ДОРА. Что за предложение?
ОТЕЦ. Тебя это не касается.
ФРАУ К. Речь об этих шахматах, в которые они играют. Твой отец предлагает провести очередную партию завтра вечером. На удивление странное занятие для взрослых мужчин.
ОТЕЦ. Шахматы помогают расслабиться.
ДОРА. Ты и так выглядишь расслабленным.
ОТЕЦ. Я уверен, что вам двоим есть, о чем поболтать, а я поспешу на встречу.
ДОРА. Конечно, поспеши. Прыг-скок, прыг-скок.
ОТЕЦ. Увидимся позже, Дора.
ДОРА. Я в нетерпении.
(Он уходит. ДОРА и ФРАУ К. смотрят друг на дружку).
ФРАУ К. И как ты сегодня?
ДОРА. И чем занимаетесь вы и мой отец?
ФРАУ К. Занимаемся? Чем мы занимаемся?
ДОРА. Почему я постоянно встречаю вас на улице?
ФРАУ К. Твой отец – давний друг моего мужа, ты это знаешь. Наши семьи много лет близки, и я не понимаю…
ДОРА. Чего вы от него хотите? У вас есть муж. И что он хочет от вас?
ФРАУ К. Не думаю, что твой отец должен тебе что-то объяснять, Дора, и мне совершенно не нравится твой тон.
ДОРА. Раньше я думала, что вы – такая хорошая.
ФРАУ К. А теперь не думаешь? И что такого ужасного я, по-твоему, сделала?
ДОРА. А если я скажу маме? Это ее убьет.
ФРАУ К. Твоя мать не поймет, что ты пытаешься ей сказать. Я сама не очень-то понимаю. И незачем тебе так дуться. Мы всегда были такими добрыми подругами. Я по-прежнему считаю тебя самой близкой моей подругой, так что не думай обо мне плохо. Я ни в чем не повинна, клянусь. А что более важно, ты не должна расстраивать своего отца. Помни, что на мужчин надеяться никак нельзя, но твой отец – исключение из общего правила.
ДОРА. А ваш муж?
ФРАУ К. (Смотрит на ГЕРРА К.) Два исключения – не редкость. Не пытайся везде искать грязь, Дора, постоянные ревность и подозрительность жизнь не красят. Послушай, давай поиграем во взрослых и выпьем по чашке чая. Поболтаем и посмеемся, как прежде. Что скажешь?
ДОРА. Я ненавижу чай. Вкус у него, как у прокипяченной блевотины.
ФРАУ К. Хорошо, хочешь быть букой – имеешь право. На том и расстанемся.
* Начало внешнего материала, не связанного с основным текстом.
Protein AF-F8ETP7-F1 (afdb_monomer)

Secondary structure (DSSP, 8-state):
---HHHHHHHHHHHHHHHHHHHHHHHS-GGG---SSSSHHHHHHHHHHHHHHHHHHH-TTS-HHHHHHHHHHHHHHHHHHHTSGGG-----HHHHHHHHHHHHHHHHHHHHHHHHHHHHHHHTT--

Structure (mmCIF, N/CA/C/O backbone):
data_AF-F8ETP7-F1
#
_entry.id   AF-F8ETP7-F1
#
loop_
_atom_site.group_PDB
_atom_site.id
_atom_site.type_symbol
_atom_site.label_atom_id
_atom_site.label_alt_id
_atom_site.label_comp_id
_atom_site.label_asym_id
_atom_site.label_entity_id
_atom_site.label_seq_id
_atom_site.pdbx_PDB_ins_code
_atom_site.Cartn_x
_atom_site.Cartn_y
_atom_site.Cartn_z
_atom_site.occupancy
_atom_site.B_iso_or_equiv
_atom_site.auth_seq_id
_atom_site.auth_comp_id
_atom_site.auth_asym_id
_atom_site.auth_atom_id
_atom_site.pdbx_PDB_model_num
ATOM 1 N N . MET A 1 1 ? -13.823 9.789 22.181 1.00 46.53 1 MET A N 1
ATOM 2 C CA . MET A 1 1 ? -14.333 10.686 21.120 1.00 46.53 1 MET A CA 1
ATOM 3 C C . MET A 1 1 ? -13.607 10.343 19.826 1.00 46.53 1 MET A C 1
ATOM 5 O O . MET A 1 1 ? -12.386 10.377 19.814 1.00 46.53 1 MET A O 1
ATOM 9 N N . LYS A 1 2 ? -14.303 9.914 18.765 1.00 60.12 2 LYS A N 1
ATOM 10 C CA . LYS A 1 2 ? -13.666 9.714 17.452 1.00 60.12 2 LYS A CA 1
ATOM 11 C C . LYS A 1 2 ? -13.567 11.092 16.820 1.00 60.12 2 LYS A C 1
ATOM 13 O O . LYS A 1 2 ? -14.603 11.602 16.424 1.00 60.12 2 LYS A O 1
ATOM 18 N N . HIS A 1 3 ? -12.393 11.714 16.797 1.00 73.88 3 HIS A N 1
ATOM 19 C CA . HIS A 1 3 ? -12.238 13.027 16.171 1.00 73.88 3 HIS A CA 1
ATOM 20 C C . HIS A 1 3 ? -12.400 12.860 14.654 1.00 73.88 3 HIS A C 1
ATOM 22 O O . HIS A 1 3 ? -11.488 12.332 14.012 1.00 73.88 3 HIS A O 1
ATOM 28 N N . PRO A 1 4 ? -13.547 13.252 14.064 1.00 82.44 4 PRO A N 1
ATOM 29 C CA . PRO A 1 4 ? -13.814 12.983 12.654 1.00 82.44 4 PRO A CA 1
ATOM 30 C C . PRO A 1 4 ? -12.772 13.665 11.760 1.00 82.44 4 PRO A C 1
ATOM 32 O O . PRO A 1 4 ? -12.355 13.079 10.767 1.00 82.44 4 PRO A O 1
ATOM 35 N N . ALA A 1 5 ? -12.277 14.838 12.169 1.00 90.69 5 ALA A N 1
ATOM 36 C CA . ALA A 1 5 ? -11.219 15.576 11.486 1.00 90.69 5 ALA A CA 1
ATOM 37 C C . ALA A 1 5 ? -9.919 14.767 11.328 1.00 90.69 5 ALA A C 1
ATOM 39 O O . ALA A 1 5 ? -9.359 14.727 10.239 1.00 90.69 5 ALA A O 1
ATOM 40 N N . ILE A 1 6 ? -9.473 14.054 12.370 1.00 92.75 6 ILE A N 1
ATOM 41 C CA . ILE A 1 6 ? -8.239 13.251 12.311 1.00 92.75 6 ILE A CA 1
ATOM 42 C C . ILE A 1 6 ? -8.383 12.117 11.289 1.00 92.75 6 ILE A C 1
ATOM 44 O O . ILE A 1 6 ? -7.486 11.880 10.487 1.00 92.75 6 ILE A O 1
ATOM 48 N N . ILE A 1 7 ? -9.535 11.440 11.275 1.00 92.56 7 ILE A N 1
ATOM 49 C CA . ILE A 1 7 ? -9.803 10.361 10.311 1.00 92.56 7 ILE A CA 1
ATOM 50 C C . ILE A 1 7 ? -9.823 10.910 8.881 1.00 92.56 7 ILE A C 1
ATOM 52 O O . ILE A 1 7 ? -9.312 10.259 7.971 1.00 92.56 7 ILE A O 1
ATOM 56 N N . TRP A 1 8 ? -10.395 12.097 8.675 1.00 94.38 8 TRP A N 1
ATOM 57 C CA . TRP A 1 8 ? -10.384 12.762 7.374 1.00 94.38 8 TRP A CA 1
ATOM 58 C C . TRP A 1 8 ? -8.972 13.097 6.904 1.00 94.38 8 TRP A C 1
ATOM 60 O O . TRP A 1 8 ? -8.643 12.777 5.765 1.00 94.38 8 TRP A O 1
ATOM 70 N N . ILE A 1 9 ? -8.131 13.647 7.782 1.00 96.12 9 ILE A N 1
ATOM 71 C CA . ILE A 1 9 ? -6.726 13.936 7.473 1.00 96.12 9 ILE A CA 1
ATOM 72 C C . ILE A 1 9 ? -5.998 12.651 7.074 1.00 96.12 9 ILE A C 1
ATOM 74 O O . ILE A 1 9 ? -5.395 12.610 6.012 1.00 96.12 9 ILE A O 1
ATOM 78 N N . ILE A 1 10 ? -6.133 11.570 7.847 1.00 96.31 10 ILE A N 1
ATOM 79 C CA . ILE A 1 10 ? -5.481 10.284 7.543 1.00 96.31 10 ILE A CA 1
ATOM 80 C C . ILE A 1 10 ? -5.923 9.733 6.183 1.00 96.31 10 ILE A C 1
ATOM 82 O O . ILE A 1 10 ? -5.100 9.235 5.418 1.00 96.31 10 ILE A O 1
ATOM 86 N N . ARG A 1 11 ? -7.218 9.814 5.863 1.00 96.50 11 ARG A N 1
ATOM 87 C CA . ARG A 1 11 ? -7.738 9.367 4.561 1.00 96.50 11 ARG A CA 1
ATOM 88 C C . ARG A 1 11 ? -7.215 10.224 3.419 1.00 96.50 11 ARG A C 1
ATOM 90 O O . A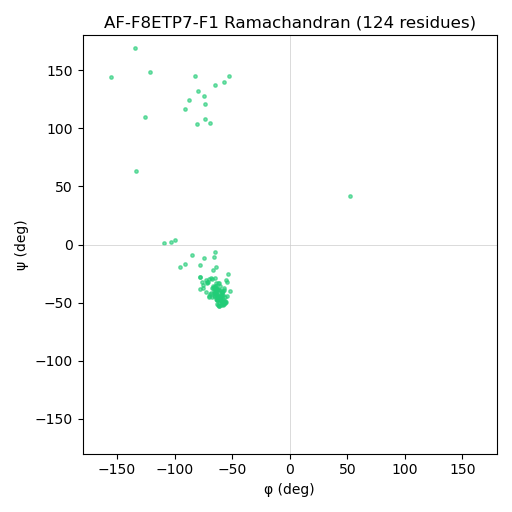RG A 1 11 ? -6.893 9.681 2.370 1.00 96.50 11 ARG A O 1
ATOM 97 N N . LEU A 1 12 ? -7.133 11.537 3.615 1.00 97.44 12 LEU A N 1
ATOM 98 C CA . LEU A 1 12 ? -6.559 12.438 2.624 1.00 97.44 12 LEU A CA 1
ATOM 99 C C . LEU A 1 12 ? -5.072 12.128 2.416 1.00 97.44 12 LEU A C 1
ATOM 101 O O . LEU A 1 12 ? -4.649 11.946 1.280 1.00 97.44 12 LEU A O 1
ATOM 105 N N . SER A 1 13 ? -4.311 11.961 3.501 1.00 97.94 13 SER A N 1
ATOM 106 C CA . SER A 1 13 ? -2.911 11.537 3.456 1.00 97.94 13 SER A CA 1
ATOM 107 C C . SER A 1 13 ? -2.739 10.197 2.746 1.00 97.94 13 SER A C 1
ATOM 109 O O . SER A 1 13 ? -1.800 10.056 1.976 1.00 97.94 13 SER A O 1
ATOM 111 N N . PHE A 1 14 ? -3.648 9.234 2.947 1.00 98.19 14 PHE A N 1
ATOM 112 C CA . PHE A 1 14 ? -3.629 7.966 2.213 1.00 98.19 14 PHE A CA 1
ATOM 113 C C . PHE A 1 14 ? -3.739 8.190 0.705 1.00 98.19 14 PHE A C 1
ATOM 115 O O . PHE A 1 14 ? -2.929 7.655 -0.039 1.00 98.19 14 PHE A O 1
ATOM 122 N N . TRP A 1 15 ? -4.714 8.980 0.249 1.00 98.2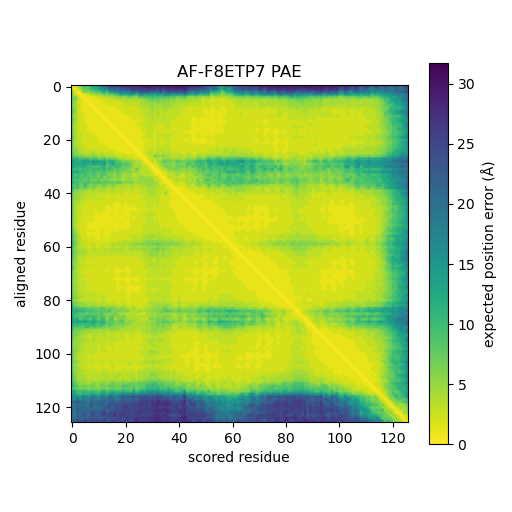5 15 TRP A N 1
ATOM 123 C CA . TRP A 1 15 ? -4.908 9.218 -1.183 1.00 98.25 15 TRP A CA 1
ATOM 124 C C . TRP A 1 15 ? -3.759 10.009 -1.808 1.00 98.25 15 TRP A C 1
ATOM 126 O O . TRP A 1 15 ? -3.345 9.693 -2.919 1.00 98.25 15 TRP A O 1
ATOM 136 N N . ILE A 1 16 ? -3.208 10.985 -1.081 1.00 98.12 16 ILE A N 1
ATOM 137 C CA . ILE A 1 16 ? -2.016 11.726 -1.511 1.00 98.12 16 ILE A CA 1
ATOM 138 C C . ILE A 1 16 ? -0.816 10.781 -1.621 1.00 98.12 16 ILE A C 1
ATOM 140 O O . ILE A 1 16 ? -0.138 10.782 -2.642 1.00 98.12 16 ILE A O 1
ATOM 144 N N . ALA A 1 17 ? -0.577 9.945 -0.607 1.00 97.50 17 ALA A N 1
ATOM 145 C CA . ALA A 1 17 ? 0.508 8.970 -0.627 1.00 97.50 17 ALA A CA 1
ATOM 146 C C . ALA A 1 17 ? 0.319 7.922 -1.733 1.00 97.50 17 ALA A C 1
ATOM 148 O O . ALA A 1 17 ? 1.295 7.537 -2.362 1.00 97.50 17 ALA A O 1
ATOM 149 N N . LEU A 1 18 ? -0.918 7.486 -2.000 1.00 98.12 18 LEU A N 1
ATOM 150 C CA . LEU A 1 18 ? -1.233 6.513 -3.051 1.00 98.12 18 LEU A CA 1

Если я тебе больше не нравлюсь, значит, я тебе больше не нравлюсь. Может, завтра твое отношение ко мне вновь переменится. Бедная Дора, так печалиться безо всякой на то причины. (Целует ее в лоб). А я тебя люблю, чтобы ты ни воображала на мой счет. Пойду куплю себе какую-нибудь забавную шляпу, так ты меня расстроила. Если хочешь, составь мне компанию. Нет? Пытайся быть счастливой, дорогая, у тебя впереди вся жизнь, не теряй времени даром, тревожась о нас. Найди себе милого молодого человека и будь счастлива. Твоя жизнь – крохотный огонек в огромной темной комнате, его так легко задуть. Всегда помни, что жизнь – всего лишь миг между прошлым и будущим, и ты должна найти способ пройти по ней в радости. Завтра я загляну к тебе, хорошо?
(ДОРА отворачивается. ФРАУ КЛИППШТЕЙН вздыхает и уходит. ДОРА собирается позвать ее, но подавляет это желание).